(Records from a collection)
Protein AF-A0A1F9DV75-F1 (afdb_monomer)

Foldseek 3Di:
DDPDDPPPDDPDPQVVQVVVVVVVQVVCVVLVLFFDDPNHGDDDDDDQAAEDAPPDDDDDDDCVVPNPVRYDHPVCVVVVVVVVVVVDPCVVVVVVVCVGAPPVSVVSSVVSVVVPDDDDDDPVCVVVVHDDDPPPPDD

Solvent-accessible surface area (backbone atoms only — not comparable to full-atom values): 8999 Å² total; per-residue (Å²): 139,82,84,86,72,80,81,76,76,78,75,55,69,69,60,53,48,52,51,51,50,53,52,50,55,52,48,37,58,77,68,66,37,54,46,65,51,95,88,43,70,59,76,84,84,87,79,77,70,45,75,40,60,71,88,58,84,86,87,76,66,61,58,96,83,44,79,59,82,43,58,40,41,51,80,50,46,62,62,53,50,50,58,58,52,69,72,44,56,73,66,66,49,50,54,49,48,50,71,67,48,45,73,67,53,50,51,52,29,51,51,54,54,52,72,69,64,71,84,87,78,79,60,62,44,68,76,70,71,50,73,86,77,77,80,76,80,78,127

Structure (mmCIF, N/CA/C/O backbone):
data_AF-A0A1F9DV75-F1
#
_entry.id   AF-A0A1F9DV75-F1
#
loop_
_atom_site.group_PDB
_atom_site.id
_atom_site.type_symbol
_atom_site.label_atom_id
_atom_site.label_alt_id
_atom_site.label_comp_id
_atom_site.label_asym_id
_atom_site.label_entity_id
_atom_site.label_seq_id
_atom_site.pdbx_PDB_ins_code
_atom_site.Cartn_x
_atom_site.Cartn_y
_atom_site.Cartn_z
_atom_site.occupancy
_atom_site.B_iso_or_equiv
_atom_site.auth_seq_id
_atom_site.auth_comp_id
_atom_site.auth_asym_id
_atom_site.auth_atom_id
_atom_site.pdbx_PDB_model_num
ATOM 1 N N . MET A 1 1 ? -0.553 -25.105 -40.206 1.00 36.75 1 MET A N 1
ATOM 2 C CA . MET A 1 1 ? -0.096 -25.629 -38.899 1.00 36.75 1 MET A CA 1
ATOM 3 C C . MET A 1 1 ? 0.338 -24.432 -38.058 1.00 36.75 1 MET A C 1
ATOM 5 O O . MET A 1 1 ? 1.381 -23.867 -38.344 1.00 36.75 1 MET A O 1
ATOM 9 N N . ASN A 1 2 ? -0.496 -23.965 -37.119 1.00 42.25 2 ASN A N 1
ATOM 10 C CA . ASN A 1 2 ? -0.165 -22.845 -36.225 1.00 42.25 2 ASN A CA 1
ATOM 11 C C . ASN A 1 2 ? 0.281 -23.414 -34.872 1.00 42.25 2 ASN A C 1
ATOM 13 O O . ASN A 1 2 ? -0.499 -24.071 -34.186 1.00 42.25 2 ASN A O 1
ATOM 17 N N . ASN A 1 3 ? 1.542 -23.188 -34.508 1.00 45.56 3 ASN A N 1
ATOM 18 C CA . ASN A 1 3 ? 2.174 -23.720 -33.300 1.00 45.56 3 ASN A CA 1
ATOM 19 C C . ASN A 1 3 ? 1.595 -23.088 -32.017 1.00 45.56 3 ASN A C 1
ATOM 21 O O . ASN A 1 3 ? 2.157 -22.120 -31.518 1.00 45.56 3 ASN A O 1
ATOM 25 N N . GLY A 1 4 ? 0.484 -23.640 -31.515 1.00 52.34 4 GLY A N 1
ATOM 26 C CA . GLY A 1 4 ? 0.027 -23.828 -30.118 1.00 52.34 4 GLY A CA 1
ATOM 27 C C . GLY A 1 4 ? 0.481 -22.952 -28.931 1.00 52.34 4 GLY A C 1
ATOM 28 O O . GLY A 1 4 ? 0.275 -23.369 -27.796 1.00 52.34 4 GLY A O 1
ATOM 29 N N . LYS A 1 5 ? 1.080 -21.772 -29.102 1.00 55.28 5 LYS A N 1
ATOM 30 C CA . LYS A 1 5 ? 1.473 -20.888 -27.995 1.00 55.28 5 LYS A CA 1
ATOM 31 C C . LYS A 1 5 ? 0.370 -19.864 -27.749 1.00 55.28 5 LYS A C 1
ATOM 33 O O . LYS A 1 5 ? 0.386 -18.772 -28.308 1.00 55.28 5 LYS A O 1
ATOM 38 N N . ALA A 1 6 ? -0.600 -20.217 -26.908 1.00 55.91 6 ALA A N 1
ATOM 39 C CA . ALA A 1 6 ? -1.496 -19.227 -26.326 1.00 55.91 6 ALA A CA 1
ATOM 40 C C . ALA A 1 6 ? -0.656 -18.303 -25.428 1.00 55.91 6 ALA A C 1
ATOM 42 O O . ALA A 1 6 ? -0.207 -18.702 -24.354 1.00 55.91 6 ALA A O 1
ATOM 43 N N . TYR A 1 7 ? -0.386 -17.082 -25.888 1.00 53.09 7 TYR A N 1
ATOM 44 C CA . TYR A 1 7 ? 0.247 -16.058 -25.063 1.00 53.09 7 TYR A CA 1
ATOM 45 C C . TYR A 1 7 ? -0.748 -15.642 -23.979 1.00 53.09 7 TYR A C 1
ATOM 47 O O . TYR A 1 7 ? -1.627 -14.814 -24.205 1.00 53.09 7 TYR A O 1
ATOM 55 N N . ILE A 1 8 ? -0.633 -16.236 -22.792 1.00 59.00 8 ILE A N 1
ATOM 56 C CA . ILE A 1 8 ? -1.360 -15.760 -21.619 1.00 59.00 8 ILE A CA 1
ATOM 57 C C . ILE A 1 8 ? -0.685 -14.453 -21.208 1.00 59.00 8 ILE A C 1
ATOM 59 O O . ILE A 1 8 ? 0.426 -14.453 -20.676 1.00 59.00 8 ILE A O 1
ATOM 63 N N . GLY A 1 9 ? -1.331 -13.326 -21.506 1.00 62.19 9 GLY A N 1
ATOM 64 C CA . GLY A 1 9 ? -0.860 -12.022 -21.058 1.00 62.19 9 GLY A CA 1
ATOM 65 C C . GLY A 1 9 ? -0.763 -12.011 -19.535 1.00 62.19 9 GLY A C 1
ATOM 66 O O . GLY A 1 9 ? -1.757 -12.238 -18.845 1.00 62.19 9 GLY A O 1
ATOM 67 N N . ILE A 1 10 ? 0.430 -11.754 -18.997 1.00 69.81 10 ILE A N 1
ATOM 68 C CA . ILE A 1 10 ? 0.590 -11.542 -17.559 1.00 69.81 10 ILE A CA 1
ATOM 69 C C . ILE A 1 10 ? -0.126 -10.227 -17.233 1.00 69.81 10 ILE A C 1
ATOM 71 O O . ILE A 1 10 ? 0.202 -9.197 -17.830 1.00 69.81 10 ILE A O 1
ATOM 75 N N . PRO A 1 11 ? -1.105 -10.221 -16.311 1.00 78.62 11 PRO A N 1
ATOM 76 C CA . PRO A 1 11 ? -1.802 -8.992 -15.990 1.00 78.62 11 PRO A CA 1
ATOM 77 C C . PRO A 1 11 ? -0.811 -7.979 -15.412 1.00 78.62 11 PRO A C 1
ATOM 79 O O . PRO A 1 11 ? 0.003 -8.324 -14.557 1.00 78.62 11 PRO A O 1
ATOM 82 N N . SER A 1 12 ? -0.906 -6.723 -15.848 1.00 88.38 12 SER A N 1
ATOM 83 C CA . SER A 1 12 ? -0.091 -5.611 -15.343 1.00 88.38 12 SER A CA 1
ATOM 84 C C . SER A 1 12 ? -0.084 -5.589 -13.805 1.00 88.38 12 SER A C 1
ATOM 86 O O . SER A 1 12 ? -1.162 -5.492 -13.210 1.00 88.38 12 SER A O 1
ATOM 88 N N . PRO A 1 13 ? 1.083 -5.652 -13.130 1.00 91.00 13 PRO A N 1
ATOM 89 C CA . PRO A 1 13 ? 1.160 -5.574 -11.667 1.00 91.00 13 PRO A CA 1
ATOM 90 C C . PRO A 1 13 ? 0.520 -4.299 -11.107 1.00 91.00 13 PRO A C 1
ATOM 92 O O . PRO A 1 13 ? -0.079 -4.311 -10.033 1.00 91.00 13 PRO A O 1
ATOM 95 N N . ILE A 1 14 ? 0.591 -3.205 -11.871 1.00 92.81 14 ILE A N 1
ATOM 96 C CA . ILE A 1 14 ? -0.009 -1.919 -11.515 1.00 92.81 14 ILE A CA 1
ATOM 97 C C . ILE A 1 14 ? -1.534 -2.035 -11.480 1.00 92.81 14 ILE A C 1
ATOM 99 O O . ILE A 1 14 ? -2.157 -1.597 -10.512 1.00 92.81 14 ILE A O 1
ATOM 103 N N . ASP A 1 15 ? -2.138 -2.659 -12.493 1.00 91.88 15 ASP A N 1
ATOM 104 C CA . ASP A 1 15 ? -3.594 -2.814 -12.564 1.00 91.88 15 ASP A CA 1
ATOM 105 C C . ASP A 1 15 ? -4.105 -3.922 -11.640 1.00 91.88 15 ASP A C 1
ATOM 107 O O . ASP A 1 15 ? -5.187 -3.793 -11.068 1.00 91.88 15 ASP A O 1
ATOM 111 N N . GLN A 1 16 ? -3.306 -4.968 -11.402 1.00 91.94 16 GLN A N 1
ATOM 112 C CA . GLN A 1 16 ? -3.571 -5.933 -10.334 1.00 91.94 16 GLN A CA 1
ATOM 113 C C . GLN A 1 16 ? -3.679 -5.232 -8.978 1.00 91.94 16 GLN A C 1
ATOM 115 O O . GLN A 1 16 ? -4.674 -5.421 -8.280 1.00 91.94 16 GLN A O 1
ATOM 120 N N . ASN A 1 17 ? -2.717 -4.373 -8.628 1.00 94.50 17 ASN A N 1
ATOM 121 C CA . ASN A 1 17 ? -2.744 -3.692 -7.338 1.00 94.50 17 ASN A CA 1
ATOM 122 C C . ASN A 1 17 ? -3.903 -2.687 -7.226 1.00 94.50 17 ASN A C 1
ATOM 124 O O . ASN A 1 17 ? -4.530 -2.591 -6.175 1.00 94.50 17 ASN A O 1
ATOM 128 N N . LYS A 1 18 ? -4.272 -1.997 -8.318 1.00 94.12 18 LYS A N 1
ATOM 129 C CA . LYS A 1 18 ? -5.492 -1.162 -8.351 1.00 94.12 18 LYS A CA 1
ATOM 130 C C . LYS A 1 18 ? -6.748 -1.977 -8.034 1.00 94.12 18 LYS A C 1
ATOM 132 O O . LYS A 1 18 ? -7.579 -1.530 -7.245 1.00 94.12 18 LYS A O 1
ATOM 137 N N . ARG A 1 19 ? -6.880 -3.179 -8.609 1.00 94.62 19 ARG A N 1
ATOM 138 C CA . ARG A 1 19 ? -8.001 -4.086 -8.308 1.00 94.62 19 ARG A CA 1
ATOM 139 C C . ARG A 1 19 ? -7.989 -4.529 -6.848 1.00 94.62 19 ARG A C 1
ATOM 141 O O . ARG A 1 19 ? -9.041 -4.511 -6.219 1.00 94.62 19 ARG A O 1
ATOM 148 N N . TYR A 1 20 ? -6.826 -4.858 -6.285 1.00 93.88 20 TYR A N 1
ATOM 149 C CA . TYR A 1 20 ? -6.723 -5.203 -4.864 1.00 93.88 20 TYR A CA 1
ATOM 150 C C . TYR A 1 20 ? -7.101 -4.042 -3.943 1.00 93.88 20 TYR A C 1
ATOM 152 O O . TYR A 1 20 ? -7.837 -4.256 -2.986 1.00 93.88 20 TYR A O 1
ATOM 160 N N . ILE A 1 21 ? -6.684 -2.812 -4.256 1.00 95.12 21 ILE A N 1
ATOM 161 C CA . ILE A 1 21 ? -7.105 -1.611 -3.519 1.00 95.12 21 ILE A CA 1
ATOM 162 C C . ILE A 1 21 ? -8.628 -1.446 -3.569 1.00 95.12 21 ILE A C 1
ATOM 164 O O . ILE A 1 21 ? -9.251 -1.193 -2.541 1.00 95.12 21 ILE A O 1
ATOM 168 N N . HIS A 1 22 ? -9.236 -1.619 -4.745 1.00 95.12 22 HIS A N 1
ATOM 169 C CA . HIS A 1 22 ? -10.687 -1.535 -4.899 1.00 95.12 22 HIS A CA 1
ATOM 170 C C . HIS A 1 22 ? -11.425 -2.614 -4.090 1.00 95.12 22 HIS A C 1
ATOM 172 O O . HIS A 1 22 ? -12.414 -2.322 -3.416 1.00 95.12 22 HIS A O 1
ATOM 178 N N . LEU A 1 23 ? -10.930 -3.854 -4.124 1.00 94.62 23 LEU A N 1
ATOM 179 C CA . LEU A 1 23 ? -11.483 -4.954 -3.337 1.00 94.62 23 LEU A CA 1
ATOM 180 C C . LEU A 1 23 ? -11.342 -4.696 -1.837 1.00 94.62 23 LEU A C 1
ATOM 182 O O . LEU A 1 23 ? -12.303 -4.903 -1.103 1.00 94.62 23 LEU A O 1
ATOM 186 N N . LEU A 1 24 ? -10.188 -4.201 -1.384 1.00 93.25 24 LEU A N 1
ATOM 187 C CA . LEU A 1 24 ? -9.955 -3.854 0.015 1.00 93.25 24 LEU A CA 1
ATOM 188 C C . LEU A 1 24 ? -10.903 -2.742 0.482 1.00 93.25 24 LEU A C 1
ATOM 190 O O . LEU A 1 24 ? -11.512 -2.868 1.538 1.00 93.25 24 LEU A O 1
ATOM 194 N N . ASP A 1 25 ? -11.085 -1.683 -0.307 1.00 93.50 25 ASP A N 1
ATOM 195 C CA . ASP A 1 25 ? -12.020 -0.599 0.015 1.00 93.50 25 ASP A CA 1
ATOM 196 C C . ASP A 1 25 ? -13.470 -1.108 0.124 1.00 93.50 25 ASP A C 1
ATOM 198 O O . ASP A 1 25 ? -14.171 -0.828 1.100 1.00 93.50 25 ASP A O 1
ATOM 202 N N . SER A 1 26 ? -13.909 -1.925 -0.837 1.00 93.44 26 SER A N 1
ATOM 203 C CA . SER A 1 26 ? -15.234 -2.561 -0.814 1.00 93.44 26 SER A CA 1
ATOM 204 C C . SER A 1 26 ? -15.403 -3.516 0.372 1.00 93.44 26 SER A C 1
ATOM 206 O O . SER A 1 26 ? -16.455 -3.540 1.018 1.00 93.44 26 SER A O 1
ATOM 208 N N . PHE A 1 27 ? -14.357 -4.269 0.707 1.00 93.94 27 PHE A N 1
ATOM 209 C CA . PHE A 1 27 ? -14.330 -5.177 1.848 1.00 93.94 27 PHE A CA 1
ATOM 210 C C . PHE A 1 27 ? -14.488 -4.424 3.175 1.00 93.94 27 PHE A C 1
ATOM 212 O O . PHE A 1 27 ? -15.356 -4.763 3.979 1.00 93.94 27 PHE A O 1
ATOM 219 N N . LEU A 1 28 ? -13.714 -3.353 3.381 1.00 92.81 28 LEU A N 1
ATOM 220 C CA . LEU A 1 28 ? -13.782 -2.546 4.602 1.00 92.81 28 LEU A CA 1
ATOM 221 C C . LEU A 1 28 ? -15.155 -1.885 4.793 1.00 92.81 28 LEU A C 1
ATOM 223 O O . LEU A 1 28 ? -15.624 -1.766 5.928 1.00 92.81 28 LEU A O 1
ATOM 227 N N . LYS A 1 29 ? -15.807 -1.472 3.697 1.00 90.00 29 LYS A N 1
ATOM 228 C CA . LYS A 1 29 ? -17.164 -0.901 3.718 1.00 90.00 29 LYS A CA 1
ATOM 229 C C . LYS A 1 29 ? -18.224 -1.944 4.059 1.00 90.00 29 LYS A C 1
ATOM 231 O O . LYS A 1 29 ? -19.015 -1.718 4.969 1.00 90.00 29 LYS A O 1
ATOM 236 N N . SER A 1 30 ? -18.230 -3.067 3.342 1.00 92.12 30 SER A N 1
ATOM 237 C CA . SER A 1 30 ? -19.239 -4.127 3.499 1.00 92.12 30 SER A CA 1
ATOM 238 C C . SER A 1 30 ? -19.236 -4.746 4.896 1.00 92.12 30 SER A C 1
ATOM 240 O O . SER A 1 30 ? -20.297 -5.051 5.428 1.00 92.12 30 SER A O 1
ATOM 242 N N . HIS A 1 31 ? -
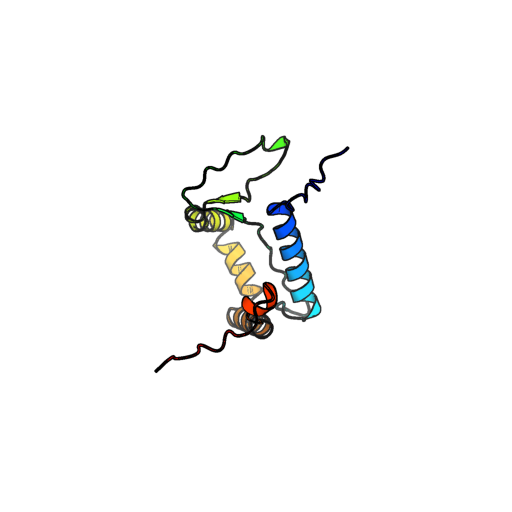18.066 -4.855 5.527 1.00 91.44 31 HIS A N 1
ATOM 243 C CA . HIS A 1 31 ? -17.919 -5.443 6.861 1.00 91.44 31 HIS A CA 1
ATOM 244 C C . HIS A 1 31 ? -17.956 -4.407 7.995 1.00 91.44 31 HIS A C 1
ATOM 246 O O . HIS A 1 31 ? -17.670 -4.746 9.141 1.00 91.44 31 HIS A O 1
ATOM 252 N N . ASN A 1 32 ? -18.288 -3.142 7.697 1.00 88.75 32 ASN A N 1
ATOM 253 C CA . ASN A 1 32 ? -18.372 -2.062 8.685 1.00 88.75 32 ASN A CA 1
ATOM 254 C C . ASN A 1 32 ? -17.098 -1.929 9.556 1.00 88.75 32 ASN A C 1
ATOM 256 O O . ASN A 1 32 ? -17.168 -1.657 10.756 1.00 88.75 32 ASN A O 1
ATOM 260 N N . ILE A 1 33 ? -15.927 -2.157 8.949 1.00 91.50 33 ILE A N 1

• **WHAT THIS TASK INVOLVES**
Of the entries above, repeat exactly the lines from the line with "ATOM 208 N N" through the line with "ATOM 231 O O", both of them included.

• **COMPLETED EXERCISE**
ATOM 208 N N . PHE A 1 27 ? -14.357 -4.269 0.707 1.00 93.94 27 PHE A N 1
ATOM 209 C CA . PHE A 1 27 ? -14.330 -5.177 1.848 1.00 93.94 27 PHE A CA 1
ATOM 210 C C . PHE A 1 27 ? -14.488 -4.424 3.175 1.00 93.94 27 PHE A C 1
ATOM 212 O O . PHE A 1 27 ? -15.356 -4.763 3.979 1.00 93.94 27 PHE A O 1
ATOM 219 N N . LEU A 1 28 ? -13.714 -3.353 3.381 1.00 92.81 28 LEU A N 1
ATOM 220 C CA . LEU A 1 28 ? -13.782 -2.546 4.602 1.00 92.81 28 LEU A CA 1
ATOM 221 C C . LEU A 1 28 ? -15.155 -1.885 4.793 1.00 92.81 28 LEU A C 1
ATOM 223 O O . LEU A 1 28 ? -15.624 -1.766 5.928 1.00 92.81 28 LEU A O 1
ATOM 227 N N . LYS A 1 29 ? -15.807 -1.472 3.697 1.00 90.00 29 LYS A N 1
ATOM 228 C CA . LYS A 1 29 ? -17.164 -0.901 3.718 1.00 90.00 29 LYS A CA 1
ATOM 229 C C . LYS A 1 29 ? -18.224 -1.944 4.059 1.00 90.00 29 LYS A C 1
ATOM 231 O O . LYS A 1 29 ? -19.015 -1.718 4.969 1.00 90.00 29 LYS A O 1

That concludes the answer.